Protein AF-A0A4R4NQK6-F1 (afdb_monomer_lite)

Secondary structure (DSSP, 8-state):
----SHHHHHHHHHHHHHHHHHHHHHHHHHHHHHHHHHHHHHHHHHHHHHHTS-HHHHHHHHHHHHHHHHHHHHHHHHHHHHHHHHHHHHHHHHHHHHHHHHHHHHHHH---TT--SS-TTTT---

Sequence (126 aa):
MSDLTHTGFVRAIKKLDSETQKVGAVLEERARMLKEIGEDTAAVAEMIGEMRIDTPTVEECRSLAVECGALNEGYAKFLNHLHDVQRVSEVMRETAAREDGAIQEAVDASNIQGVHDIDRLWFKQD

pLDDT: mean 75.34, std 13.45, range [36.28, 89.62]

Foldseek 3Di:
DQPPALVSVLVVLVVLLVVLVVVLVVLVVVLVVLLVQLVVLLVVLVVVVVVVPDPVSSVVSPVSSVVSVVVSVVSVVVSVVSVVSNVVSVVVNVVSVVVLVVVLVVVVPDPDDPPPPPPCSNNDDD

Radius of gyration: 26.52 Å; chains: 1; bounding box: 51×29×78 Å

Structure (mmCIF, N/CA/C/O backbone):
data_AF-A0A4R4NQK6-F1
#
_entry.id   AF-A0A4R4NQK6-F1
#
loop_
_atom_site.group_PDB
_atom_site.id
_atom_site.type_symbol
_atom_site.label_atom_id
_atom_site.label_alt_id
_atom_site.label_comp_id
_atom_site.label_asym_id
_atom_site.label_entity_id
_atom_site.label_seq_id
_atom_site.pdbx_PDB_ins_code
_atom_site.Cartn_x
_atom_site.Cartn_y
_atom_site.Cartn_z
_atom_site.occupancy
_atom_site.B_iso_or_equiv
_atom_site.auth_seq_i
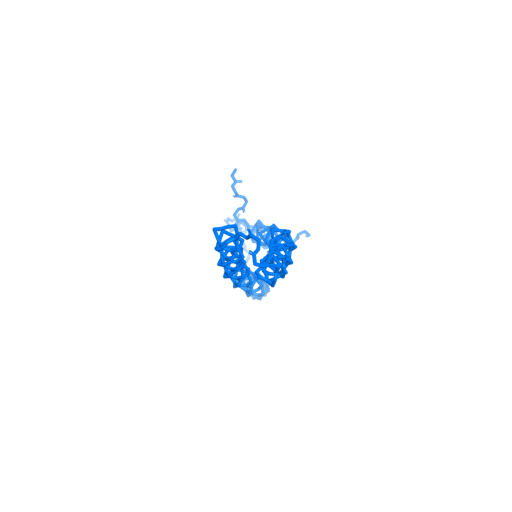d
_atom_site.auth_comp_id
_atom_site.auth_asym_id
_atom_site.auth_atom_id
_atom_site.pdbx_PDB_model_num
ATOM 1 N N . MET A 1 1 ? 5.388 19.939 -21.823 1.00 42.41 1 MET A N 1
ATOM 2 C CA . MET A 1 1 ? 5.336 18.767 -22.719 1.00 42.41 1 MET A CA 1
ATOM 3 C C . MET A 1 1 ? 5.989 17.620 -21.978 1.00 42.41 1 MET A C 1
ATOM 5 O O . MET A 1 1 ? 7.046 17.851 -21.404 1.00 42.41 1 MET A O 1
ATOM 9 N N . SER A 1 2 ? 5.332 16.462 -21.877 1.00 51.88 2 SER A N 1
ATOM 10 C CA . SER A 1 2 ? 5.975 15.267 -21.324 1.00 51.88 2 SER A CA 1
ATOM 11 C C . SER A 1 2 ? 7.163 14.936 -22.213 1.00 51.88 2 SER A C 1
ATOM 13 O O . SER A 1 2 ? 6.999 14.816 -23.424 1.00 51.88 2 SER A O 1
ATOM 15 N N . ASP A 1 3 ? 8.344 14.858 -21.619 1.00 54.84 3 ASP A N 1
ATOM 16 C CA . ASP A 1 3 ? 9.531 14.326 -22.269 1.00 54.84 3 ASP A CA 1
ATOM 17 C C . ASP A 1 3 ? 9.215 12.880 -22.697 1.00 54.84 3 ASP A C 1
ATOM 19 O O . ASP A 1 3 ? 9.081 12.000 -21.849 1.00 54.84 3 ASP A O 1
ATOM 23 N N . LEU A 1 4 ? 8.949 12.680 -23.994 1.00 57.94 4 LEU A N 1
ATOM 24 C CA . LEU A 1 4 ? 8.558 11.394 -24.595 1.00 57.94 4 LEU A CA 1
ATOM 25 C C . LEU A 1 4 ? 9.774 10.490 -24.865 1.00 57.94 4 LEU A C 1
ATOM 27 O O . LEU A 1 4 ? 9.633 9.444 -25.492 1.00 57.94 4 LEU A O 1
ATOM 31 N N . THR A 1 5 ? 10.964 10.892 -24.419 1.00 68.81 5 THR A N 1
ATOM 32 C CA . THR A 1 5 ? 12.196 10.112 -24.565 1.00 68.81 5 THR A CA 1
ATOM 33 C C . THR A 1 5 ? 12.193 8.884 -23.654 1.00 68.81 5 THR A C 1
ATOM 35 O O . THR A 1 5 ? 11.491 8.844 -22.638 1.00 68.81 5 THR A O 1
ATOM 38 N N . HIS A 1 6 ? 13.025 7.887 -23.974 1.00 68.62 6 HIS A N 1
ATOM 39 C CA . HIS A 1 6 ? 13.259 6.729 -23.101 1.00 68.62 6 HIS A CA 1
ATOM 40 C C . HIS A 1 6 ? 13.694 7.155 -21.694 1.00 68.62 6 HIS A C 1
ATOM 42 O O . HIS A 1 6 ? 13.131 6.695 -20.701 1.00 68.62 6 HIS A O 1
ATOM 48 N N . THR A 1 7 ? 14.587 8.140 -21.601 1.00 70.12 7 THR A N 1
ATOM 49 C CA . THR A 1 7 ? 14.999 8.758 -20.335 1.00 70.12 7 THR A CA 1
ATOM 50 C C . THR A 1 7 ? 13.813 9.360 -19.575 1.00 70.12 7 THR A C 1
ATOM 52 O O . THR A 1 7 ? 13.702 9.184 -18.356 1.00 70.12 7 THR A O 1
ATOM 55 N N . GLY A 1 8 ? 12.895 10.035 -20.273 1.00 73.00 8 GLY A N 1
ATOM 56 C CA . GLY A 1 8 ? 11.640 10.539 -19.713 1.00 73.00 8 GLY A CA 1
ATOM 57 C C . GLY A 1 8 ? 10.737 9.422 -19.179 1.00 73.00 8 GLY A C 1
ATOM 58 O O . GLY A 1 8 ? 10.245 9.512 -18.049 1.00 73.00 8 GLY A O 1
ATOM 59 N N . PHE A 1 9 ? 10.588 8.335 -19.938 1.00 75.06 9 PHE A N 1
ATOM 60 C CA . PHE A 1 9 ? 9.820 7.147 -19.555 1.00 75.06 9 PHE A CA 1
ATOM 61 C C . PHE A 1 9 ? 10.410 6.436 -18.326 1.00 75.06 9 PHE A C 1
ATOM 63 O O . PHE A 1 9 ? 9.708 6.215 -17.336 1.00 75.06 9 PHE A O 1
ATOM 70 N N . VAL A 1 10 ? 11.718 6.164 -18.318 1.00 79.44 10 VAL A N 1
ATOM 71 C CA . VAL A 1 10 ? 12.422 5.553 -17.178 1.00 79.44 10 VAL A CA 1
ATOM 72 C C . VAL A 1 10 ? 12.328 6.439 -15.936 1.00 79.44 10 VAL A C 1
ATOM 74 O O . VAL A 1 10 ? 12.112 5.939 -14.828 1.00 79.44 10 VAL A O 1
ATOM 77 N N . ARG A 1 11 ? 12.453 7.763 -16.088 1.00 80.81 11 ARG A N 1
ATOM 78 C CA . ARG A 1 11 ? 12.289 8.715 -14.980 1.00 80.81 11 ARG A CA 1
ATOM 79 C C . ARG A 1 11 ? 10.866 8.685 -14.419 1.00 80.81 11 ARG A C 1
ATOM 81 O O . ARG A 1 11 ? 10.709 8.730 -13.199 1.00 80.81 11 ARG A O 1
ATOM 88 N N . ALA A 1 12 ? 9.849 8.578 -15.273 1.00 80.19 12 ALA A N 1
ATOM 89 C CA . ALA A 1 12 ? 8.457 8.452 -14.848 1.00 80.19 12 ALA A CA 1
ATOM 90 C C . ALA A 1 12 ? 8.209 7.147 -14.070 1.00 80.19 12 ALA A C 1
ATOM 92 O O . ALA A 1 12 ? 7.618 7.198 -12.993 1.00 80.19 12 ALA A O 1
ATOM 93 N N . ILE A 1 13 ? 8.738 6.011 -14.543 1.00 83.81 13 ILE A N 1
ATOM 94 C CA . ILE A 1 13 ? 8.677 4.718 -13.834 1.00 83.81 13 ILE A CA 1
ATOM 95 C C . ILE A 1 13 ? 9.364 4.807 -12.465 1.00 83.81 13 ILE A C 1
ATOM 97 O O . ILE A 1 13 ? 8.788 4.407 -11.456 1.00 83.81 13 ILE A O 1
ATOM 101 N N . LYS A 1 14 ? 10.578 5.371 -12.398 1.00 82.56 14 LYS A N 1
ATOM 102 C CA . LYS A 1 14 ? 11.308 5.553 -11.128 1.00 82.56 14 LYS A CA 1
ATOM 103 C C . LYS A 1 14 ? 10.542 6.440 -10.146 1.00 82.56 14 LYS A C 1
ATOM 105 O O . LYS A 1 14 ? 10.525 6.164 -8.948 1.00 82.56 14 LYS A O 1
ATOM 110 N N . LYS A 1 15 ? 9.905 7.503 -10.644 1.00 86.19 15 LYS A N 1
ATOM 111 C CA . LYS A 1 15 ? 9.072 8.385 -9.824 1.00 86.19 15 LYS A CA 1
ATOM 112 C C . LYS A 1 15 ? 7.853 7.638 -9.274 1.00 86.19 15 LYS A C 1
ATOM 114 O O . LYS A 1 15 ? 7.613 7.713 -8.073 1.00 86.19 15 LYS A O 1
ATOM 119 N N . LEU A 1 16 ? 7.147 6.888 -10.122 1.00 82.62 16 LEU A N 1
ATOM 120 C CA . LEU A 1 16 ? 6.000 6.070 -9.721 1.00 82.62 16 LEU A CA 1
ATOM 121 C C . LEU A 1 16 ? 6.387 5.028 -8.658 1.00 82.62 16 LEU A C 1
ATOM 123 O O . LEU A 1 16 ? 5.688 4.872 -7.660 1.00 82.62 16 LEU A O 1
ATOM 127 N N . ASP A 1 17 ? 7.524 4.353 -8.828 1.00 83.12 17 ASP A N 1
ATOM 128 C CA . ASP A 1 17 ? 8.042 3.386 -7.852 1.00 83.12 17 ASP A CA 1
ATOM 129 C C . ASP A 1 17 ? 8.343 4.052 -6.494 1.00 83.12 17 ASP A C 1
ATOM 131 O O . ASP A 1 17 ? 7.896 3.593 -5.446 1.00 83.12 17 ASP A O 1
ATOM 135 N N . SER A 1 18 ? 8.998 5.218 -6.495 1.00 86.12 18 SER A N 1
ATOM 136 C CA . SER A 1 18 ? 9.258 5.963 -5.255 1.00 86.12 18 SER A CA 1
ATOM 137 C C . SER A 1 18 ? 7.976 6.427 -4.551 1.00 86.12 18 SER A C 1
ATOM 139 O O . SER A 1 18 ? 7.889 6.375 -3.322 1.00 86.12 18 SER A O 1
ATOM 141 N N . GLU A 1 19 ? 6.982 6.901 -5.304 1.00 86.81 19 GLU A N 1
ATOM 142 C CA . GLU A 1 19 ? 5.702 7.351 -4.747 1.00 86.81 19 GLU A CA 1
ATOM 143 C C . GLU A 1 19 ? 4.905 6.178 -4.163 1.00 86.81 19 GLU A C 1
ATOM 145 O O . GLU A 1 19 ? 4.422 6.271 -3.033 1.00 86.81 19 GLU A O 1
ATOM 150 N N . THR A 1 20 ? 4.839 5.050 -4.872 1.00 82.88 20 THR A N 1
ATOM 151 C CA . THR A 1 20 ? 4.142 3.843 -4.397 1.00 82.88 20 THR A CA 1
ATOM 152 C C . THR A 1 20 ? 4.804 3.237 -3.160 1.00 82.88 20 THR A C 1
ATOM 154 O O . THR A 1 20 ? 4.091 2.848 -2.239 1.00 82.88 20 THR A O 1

Problem - Reproduce exactly the entries above, limited to the lines from the one with "ATOM 9 N N ." through the one with "ATOM 59 N N", both included.

Problem solution -
ATOM 9 N N . SER A 1 2 ? 5.332 16.462 -21.877 1.00 51.88 2 SER A N 1
ATOM 10 C CA . SER A 1 2 ? 5.975 15.267 -21.324 1.00 51.88 2 SER A CA 1
ATOM 11 C C . SER A 1 2 ? 7.163 14.936 -22.213 1.00 51.88 2 SER A C 1
ATOM 13 O O . SER A 1 2 ? 6.999 14.816 -23.424 1.00 51.88 2 SER A O 1
ATOM 15 N N . ASP A 1 3 ? 8.344 14.858 -21.619 1.00 54.84 3 ASP A N 1
ATOM 16 C CA . ASP A 1 3 ? 9.531 14.326 -22.269 1.00 54.84 3 ASP A CA 1
ATOM 17 C C . ASP A 1 3 ? 9.215 12.880 -22.697 1.00 54.84 3 ASP A C 1
ATOM 19 O O . ASP A 1 3 ? 9.081 12.000 -21.849 1.00 54.84 3 ASP A O 1
ATOM 23 N N . LEU A 1 4 ? 8.949 12.680 -23.994 1.00 57.94 4 LEU A N 1
ATOM 24 C CA . LEU A 1 4 ? 8.558 11.394 -24.595 1.00 57.94 4 LEU A CA 1
ATOM 25 C C . LEU A 1 4 ? 9.774 10.490 -24.865 1.00 57.94 4 LEU A C 1
ATOM 27 O O . LEU A 1 4 ? 9.633 9.444 -25.492 1.00 57.94 4 LEU A O 1
ATOM 31 N N . THR A 1 5 ? 10.964 10.892 -24.419 1.00 68.81 5 THR A N 1
ATOM 32 C CA . THR A 1 5 ? 12.196 10.112 -24.565 1.00 68.81 5 THR A CA 1
ATOM 33 C C . THR A 1 5 ? 12.193 8.884 -23.654 1.00 68.81 5 THR A C 1
ATOM 35 O O . THR A 1 5 ? 11.491 8.844 -22.638 1.00 68.81 5 THR A O 1
ATOM 38 N N . HIS A 1 6 ? 13.025 7.887 -23.974 1.00 68.62 6 HIS A N 1
ATOM 39 C CA . HIS A 1 6 ? 13.259 6.729 -23.101 1.00 68.62 6 HIS A CA 1
ATOM 40 C C . HIS A 1 6 ? 13.694 7.155 -21.694 1.00 68.62 6 HIS A C 1
ATOM 42 O O . HIS A 1 6 ? 13.131 6.695 -20.701 1.00 68.62 6 HIS A O 1
ATOM 48 N N . THR A 1 7 ? 14.587 8.140 -21.601 1.00 70.12 7 THR A N 1
ATOM 49 C CA . THR A 1 7 ? 14.999 8.758 -20.335 1.00 70.12 7 THR A CA 1
ATOM 50 C C . THR A 1 7 ? 13.813 9.360 -19.575 1.00 70.12 7 THR A C 1
ATOM 52 O O . THR A 1 7 ? 13.702 9.184 -18.356 1.00 70.12 7 THR A O 1
ATOM 55 N N . GLY A 1 8 ? 12.895 10.035 -20.273 1.00 73.00 8 GLY A N 1
ATOM 56 C CA . GLY A 1 8 ? 11.640 10.539 -19.713 1.00 73.00 8 GLY A CA 1
ATOM 57 C C . GLY A 1 8 ? 10.737 9.422 -19.179 1.00 73.00 8 GLY A C 1
ATOM 58 O O . GLY A 1 8 ? 10.245 9.512 -18.049 1.00 73.00 8 GLY A O 1
ATOM 59 N N . PHE A 1 9 ? 10.588 8.335 -19.938 1.00 75.06 9 PHE A N 1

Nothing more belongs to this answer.